A brief history of Pakistan-India cultural ties
The cricket world has been left poorer ever since India and Pakistan drastically cut down their engagements on the field after 2008, because of Islamabad’s alleged support for cross-border terrorism. In the wake of the Uri attack on September 18, will cinema, television and music be permanently damaged too?
Putting it another way: Is Fawad Khan’s career in India finished before even properly taking off?
The attack on the Army camp in Uri has prompted Subhash Chandra, the head of the Zee network, to declare that he will stop airing Pakistani serials on his popular channel Zindagi, which has introduced Indians to several Pakistani actors, including Fawad Khan. The demand that Pakistani talent should not be allowed to work in India has found support beyond familiar rabble-rousers such as the Maharashtra Navnirman Sena and the Shiv Sena. It wasn’t Times Now's Arnab Goswami who wanted Fawad Khan to Quit India, but CNN News18 anchor Bhupendra Chaubey.

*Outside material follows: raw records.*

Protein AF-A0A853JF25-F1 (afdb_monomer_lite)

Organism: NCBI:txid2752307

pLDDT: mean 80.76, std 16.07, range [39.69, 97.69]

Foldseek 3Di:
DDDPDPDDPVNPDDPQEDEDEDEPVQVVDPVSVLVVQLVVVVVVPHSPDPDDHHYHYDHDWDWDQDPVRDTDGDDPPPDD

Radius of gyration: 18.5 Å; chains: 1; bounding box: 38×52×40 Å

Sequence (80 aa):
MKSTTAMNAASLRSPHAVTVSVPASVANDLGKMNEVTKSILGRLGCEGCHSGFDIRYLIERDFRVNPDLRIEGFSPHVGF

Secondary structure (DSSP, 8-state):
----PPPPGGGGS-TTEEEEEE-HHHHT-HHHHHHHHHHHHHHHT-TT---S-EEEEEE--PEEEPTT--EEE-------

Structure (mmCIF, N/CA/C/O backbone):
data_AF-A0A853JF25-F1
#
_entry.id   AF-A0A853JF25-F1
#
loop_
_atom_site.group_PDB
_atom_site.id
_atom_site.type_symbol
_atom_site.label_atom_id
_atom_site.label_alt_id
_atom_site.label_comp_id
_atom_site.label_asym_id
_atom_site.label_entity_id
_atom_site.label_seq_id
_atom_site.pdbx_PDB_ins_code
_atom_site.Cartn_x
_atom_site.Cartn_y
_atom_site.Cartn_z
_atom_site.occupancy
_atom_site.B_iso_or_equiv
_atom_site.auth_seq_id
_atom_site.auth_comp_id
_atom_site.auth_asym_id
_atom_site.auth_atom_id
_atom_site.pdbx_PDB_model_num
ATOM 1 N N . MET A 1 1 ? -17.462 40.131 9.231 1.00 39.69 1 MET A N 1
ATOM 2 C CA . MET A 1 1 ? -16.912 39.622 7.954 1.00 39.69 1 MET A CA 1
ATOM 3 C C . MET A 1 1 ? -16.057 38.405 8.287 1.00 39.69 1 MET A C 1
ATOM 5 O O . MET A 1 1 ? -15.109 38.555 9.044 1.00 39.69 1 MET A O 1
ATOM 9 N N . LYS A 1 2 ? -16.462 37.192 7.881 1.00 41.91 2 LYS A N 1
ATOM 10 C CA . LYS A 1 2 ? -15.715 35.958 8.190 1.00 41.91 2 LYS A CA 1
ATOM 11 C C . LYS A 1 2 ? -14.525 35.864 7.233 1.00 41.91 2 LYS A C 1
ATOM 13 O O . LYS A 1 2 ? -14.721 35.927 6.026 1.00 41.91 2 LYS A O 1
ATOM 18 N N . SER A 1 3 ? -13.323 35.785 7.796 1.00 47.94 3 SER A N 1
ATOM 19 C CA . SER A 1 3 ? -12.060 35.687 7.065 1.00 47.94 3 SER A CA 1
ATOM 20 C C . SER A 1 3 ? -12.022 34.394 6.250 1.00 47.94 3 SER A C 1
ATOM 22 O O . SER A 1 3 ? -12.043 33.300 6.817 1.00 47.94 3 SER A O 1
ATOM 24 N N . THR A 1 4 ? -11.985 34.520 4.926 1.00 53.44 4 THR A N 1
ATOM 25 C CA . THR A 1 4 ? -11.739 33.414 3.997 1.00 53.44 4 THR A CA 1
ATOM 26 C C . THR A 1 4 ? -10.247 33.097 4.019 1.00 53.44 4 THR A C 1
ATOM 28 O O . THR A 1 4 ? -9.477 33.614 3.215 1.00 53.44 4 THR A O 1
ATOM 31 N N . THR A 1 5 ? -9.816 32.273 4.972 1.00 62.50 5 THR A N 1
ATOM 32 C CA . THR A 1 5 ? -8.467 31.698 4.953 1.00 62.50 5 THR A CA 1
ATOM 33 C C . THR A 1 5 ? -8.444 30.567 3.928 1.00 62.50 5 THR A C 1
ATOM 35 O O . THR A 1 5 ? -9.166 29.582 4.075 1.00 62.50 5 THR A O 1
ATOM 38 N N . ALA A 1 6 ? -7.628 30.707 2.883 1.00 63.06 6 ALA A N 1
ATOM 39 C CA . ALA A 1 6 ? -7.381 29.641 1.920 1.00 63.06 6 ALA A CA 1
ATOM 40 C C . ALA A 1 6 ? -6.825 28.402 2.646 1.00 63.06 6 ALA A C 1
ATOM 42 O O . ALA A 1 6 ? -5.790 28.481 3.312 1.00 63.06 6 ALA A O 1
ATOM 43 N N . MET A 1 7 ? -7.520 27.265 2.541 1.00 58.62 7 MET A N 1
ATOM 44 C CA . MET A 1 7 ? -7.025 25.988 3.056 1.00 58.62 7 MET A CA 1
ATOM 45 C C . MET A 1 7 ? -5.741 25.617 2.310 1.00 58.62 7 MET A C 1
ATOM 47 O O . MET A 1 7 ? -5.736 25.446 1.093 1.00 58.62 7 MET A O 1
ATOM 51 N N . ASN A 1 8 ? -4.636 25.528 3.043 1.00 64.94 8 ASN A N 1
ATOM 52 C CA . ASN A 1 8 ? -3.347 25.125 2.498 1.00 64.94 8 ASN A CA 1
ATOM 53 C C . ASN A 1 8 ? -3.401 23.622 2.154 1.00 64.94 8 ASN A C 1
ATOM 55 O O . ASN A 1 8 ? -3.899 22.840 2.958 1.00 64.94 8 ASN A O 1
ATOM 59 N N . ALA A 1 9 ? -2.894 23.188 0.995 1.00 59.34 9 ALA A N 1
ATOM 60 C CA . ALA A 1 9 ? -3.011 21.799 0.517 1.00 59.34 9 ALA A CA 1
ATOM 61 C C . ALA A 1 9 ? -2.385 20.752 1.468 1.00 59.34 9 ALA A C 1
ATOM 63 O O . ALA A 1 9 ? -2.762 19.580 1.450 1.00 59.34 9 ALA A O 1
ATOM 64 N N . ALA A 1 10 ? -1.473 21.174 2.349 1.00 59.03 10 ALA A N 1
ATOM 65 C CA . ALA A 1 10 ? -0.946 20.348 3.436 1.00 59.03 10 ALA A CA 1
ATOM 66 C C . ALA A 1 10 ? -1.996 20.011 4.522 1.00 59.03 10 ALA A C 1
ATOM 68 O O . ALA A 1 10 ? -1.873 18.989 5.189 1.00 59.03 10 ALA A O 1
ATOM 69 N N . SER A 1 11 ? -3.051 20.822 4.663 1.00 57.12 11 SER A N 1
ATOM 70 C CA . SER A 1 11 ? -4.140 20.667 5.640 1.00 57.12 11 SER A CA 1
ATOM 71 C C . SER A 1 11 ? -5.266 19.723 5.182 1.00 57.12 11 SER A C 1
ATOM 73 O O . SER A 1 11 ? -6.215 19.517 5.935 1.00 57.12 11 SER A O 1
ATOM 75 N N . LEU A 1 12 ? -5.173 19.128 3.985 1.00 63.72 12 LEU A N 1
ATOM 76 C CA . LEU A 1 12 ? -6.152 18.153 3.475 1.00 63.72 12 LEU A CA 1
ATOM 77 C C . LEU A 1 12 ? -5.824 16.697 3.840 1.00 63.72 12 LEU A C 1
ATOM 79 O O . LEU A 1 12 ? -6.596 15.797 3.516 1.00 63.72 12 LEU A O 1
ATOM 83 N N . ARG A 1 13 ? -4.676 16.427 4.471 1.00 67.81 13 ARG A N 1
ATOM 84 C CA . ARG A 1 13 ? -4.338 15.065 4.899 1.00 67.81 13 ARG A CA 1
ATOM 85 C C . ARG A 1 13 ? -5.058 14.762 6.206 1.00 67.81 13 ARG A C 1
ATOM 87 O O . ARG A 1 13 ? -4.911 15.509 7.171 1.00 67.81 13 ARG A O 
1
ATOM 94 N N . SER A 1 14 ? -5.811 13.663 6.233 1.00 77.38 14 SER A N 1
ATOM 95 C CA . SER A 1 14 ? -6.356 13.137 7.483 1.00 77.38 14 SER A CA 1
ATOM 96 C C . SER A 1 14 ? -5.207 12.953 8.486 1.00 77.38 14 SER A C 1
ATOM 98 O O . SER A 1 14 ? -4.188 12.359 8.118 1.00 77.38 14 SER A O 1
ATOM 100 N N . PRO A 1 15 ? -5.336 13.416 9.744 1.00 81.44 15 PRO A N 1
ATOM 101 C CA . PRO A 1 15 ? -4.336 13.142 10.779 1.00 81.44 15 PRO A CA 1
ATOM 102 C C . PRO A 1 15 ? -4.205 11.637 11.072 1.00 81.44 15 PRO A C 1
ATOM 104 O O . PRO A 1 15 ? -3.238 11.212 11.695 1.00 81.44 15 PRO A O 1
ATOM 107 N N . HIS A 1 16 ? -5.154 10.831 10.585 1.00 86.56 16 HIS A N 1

Doubts are being raised about the fate of upcoming films such as Ae Dil Hai Mushkil, which stars Khan in a small role, and movies still under production such as Mom, starring Sridevi and Sajal Aly, and an untitled Yash Raj Films project featuring Danyal Zafar, the brother of the singer and actor Ali Zafar.
Over the years, Pakistani actors and singers have managed to escape the ultra-nationalist heat that has inevitably followed major terrorist strikes. They would lie low, ride out the calls for retribution and be back on the screen in a matter of weeks. That was before the rise of the Bharatiya Janata Party government at the Centre, the proliferation of troll armies on social networking sites, the war-mongering on TV channels like Times Now and CNN News 18, and the polarisation of the movie industry into liberals, centrists, and proud ultra-rightwingers like the singer Abhijeet and actor Anupam Kher.

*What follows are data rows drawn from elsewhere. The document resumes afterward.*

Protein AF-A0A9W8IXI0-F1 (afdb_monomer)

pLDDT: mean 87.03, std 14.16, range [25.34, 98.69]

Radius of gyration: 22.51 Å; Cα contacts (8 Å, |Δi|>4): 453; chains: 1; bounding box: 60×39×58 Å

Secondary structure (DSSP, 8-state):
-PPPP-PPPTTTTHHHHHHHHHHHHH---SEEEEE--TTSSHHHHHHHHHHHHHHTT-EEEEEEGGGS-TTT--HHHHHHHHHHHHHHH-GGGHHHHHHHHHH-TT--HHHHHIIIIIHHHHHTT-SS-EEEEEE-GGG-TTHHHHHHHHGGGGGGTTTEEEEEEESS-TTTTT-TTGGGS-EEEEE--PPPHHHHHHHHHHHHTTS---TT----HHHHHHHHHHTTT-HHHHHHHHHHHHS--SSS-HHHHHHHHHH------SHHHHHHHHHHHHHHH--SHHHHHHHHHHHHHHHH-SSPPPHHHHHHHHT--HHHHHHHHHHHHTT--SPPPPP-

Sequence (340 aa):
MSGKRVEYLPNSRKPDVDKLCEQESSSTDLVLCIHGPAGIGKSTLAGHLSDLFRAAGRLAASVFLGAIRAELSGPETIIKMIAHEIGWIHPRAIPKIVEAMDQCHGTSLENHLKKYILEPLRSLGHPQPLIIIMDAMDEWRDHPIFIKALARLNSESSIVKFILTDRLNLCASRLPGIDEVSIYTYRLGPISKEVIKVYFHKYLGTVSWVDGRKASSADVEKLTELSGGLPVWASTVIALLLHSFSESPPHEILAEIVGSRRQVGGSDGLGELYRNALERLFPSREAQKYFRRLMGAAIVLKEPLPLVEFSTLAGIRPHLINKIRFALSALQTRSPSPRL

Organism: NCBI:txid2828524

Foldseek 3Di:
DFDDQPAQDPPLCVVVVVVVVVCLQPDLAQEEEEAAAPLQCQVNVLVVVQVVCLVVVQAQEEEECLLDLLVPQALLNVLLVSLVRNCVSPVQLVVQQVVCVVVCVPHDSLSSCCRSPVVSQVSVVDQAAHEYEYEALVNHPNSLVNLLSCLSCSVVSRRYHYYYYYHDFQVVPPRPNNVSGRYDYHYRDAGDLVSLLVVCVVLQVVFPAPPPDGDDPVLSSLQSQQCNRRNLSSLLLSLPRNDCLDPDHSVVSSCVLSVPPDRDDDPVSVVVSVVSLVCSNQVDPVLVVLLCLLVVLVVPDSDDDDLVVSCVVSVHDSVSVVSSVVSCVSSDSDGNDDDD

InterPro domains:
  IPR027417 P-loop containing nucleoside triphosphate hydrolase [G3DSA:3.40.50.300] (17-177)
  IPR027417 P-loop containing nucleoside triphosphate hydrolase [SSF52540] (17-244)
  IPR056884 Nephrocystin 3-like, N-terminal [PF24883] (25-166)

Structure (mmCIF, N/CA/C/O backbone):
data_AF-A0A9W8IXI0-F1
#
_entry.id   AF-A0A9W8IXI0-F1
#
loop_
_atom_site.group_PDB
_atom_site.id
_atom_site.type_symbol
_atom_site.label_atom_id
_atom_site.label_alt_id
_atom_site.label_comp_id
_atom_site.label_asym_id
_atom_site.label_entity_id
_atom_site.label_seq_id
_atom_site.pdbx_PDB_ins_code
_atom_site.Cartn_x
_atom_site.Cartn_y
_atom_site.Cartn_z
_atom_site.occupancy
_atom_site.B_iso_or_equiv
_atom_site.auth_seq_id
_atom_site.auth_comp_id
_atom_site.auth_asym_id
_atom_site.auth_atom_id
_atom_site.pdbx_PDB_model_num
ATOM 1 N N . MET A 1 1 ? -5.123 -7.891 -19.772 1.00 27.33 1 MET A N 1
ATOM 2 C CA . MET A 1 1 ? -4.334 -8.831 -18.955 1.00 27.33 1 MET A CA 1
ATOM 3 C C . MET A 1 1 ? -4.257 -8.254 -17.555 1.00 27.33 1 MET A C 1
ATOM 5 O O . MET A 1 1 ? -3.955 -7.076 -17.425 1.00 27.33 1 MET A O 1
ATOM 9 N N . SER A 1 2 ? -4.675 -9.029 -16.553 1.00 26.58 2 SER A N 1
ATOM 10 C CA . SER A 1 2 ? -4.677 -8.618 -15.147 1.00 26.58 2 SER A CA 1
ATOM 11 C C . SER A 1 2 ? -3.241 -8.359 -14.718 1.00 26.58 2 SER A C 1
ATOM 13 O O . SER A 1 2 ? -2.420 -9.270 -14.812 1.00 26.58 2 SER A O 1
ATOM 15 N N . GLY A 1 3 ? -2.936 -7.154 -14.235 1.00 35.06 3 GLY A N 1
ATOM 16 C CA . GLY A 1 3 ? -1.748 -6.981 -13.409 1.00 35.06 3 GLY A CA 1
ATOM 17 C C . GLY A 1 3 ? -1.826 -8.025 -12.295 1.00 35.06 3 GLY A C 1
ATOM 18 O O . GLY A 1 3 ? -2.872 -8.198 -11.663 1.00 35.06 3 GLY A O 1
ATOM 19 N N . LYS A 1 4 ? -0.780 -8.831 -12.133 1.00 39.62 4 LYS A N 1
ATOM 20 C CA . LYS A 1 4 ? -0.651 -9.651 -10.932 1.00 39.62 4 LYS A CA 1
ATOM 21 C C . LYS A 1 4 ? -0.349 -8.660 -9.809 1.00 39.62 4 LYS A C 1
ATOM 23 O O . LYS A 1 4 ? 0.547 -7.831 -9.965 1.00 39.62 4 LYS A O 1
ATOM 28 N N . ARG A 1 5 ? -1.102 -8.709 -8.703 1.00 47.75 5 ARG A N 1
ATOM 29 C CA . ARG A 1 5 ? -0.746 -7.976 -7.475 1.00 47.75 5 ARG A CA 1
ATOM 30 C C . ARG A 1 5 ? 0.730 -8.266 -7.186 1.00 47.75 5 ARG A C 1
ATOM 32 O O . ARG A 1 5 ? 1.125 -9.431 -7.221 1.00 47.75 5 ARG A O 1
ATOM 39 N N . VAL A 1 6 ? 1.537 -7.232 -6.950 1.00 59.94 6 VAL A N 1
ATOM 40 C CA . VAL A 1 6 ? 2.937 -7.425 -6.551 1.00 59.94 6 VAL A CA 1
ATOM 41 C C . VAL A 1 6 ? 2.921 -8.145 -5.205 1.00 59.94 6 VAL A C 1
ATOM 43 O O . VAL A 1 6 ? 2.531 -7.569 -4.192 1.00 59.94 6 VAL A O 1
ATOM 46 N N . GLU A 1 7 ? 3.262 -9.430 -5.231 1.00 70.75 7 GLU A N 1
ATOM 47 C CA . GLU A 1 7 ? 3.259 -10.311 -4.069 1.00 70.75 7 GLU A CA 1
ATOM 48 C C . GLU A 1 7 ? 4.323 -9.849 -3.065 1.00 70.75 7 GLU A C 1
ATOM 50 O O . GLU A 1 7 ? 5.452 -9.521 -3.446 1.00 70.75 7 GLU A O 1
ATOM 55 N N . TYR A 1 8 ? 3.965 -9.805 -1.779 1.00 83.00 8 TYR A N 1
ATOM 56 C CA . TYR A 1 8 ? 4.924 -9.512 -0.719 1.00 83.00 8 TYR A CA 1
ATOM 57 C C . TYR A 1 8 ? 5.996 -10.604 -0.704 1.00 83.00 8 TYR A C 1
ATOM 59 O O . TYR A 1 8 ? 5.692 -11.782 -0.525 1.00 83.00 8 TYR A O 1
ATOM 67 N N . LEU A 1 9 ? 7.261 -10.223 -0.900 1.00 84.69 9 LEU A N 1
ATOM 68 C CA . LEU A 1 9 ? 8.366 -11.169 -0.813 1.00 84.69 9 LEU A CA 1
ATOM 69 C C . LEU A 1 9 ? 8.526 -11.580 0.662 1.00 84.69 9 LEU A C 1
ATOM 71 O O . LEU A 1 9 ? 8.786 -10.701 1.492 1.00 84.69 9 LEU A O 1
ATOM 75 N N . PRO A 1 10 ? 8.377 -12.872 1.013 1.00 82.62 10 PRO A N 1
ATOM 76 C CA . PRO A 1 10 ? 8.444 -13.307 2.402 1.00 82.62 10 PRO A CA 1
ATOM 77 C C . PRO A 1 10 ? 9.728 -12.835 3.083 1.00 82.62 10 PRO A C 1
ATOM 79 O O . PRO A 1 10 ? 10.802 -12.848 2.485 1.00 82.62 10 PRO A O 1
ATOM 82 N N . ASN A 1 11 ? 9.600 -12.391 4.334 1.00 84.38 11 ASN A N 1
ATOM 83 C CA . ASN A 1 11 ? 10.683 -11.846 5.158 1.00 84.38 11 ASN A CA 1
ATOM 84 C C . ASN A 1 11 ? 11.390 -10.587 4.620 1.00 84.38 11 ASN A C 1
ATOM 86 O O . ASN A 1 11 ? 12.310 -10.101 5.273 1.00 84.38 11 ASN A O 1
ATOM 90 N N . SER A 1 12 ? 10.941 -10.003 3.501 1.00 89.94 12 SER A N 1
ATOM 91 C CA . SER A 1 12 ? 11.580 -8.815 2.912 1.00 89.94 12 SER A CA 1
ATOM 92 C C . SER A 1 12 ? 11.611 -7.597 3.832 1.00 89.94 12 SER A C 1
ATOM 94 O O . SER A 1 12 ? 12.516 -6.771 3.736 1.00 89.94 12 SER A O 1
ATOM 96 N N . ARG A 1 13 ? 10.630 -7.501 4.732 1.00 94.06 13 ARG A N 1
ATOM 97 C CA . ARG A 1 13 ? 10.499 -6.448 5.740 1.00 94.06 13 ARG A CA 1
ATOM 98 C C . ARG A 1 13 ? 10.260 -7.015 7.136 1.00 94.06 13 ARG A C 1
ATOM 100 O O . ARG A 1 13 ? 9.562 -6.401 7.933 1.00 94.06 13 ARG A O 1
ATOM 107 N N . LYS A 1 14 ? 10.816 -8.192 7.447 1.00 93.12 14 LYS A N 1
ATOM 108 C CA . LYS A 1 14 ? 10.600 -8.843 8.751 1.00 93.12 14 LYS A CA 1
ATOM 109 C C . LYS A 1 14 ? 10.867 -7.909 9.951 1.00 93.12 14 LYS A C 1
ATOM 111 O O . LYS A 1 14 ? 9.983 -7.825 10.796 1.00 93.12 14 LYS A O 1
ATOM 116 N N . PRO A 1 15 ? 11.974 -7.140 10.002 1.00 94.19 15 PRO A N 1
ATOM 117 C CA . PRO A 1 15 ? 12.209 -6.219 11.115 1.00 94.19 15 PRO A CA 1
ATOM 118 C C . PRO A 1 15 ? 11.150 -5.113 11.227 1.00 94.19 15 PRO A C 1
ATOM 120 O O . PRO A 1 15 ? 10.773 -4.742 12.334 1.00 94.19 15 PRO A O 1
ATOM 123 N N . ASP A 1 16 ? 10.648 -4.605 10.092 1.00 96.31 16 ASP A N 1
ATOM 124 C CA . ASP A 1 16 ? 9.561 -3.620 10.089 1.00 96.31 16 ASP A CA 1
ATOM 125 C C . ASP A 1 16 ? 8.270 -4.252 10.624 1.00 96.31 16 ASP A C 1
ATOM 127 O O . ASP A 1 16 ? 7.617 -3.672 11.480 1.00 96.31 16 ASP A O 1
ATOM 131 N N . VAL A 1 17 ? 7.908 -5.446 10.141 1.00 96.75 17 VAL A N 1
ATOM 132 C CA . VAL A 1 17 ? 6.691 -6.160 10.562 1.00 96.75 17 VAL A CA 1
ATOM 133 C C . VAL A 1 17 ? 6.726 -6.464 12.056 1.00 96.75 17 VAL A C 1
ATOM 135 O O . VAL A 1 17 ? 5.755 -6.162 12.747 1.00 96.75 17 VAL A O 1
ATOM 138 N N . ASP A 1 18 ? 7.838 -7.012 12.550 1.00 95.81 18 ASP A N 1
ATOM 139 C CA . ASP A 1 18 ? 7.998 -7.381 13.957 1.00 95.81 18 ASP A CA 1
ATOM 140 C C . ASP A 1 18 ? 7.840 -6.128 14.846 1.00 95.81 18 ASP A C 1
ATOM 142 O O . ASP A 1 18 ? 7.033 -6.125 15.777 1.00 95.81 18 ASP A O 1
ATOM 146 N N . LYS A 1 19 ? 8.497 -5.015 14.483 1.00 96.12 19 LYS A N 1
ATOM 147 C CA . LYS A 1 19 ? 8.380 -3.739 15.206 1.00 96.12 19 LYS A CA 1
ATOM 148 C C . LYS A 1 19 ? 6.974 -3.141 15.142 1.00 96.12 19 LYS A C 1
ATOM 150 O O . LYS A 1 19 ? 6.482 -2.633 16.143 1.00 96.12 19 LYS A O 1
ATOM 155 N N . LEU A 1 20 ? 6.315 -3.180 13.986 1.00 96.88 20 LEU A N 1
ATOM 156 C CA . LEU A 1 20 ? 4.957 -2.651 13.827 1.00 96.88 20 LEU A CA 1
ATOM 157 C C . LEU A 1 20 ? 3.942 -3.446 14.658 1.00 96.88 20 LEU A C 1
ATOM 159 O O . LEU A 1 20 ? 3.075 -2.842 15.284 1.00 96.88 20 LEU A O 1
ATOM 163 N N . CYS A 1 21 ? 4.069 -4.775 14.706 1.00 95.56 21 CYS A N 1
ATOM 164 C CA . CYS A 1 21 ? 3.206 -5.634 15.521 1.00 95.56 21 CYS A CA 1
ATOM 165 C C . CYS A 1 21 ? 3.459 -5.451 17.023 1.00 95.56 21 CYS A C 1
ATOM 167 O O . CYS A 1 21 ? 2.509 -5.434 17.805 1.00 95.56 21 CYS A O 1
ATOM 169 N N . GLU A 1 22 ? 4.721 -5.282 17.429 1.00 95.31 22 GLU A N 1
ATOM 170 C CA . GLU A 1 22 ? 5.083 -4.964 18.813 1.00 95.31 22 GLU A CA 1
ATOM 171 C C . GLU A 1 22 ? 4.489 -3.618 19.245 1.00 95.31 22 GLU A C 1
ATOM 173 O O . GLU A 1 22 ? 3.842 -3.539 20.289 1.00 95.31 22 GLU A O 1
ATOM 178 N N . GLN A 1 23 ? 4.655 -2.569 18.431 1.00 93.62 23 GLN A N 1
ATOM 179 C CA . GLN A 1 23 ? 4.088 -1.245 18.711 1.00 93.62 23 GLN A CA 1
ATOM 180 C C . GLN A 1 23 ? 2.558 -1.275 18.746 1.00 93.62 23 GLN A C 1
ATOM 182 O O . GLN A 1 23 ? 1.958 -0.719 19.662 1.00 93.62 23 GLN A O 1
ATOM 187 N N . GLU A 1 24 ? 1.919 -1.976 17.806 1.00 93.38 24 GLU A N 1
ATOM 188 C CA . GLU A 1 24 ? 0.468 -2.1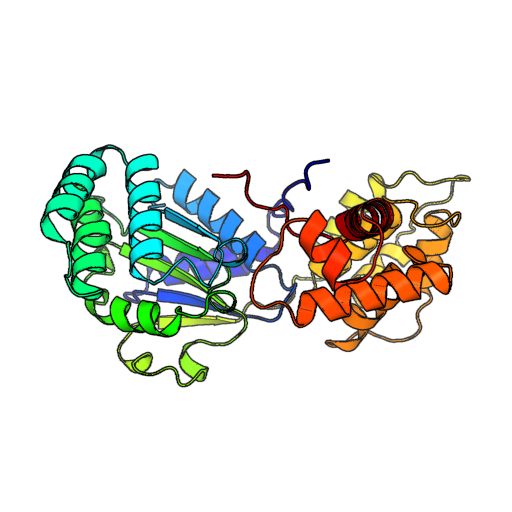69 17.818 1.00 93.38 24 GLU A CA 1
ATOM 189 C C . GLU A 1 24 ? 0.006 -2.872 19.100 1.00 93.38 24 GLU A C 1
ATOM 191 O O . GLU A 1 24 ? -0.972 -2.439 19.696 1.00 93.38 24 GLU A O 1
ATOM 196 N N . SER A 1 25 ? 0.717 -3.898 19.570 1.00 91.38 25 SER A N 1
ATOM 197 C CA . SER A 1 25 ? 0.297 -4.690 20.735 1.00 91.38 25 SER A CA 1
ATOM 198 C C . SER A 1 25 ? 0.562 -4.000 22.080 1.00 91.38 25 SER A C 1
ATOM 200 O O . SER A 1 25 ? -0.197 -4.197 23.026 1.00 91.38 25 SER A O 1
ATOM 202 N N . SER A 1 26 ? 1.642 -3.221 22.182 1.00 91.12 26 SER A N 1
ATOM 203 C CA . SER A 1 26 ? 2.117 -2.618 23.441 1.00 91.12 26 SER A CA 1
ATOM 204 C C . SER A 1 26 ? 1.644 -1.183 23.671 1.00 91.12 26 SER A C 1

By training their verbal weapons on Pakistani artists working in India, the BJP’s supporters have managed to vitiate the co-operation that has marked Indo-Pakistani cultural encounters since Independence.
Partition saw a flight of talent from India to Pakistan and vice versa. Indian films were still being released in Pakistan after 1947. But by the mid-1950s, severe restrictions began to be placed on their distribution to boost the growth of the local film industry, known as Lollywood because it was headquartered in Lahore. “The restriction on Bombay films opened a new free and non-competitive market for local productions,” writes Mushtaq Gazdar in Pakistani Cinema 1947-1997. “1956 proved to be the most fruitful year of the first decade in terms of box-office returns from indigenous cinema.”
That year, two Indian actresses appeared in Pakistani productions: Sheila Ramani, of Taxi Driver fame, and Meena Shorey, who had charmed audiences in the song Lara Lappa in the 1949 movie Ek Thi Ladki. Ramani played the lead in Anokhi, produced by her uncle Sheikh Latif, and the music was composed by Bengali composer Timir Baran, “who came from India for this purpose”, writes Gazdar. Ramani returned to India and faded out after a few films.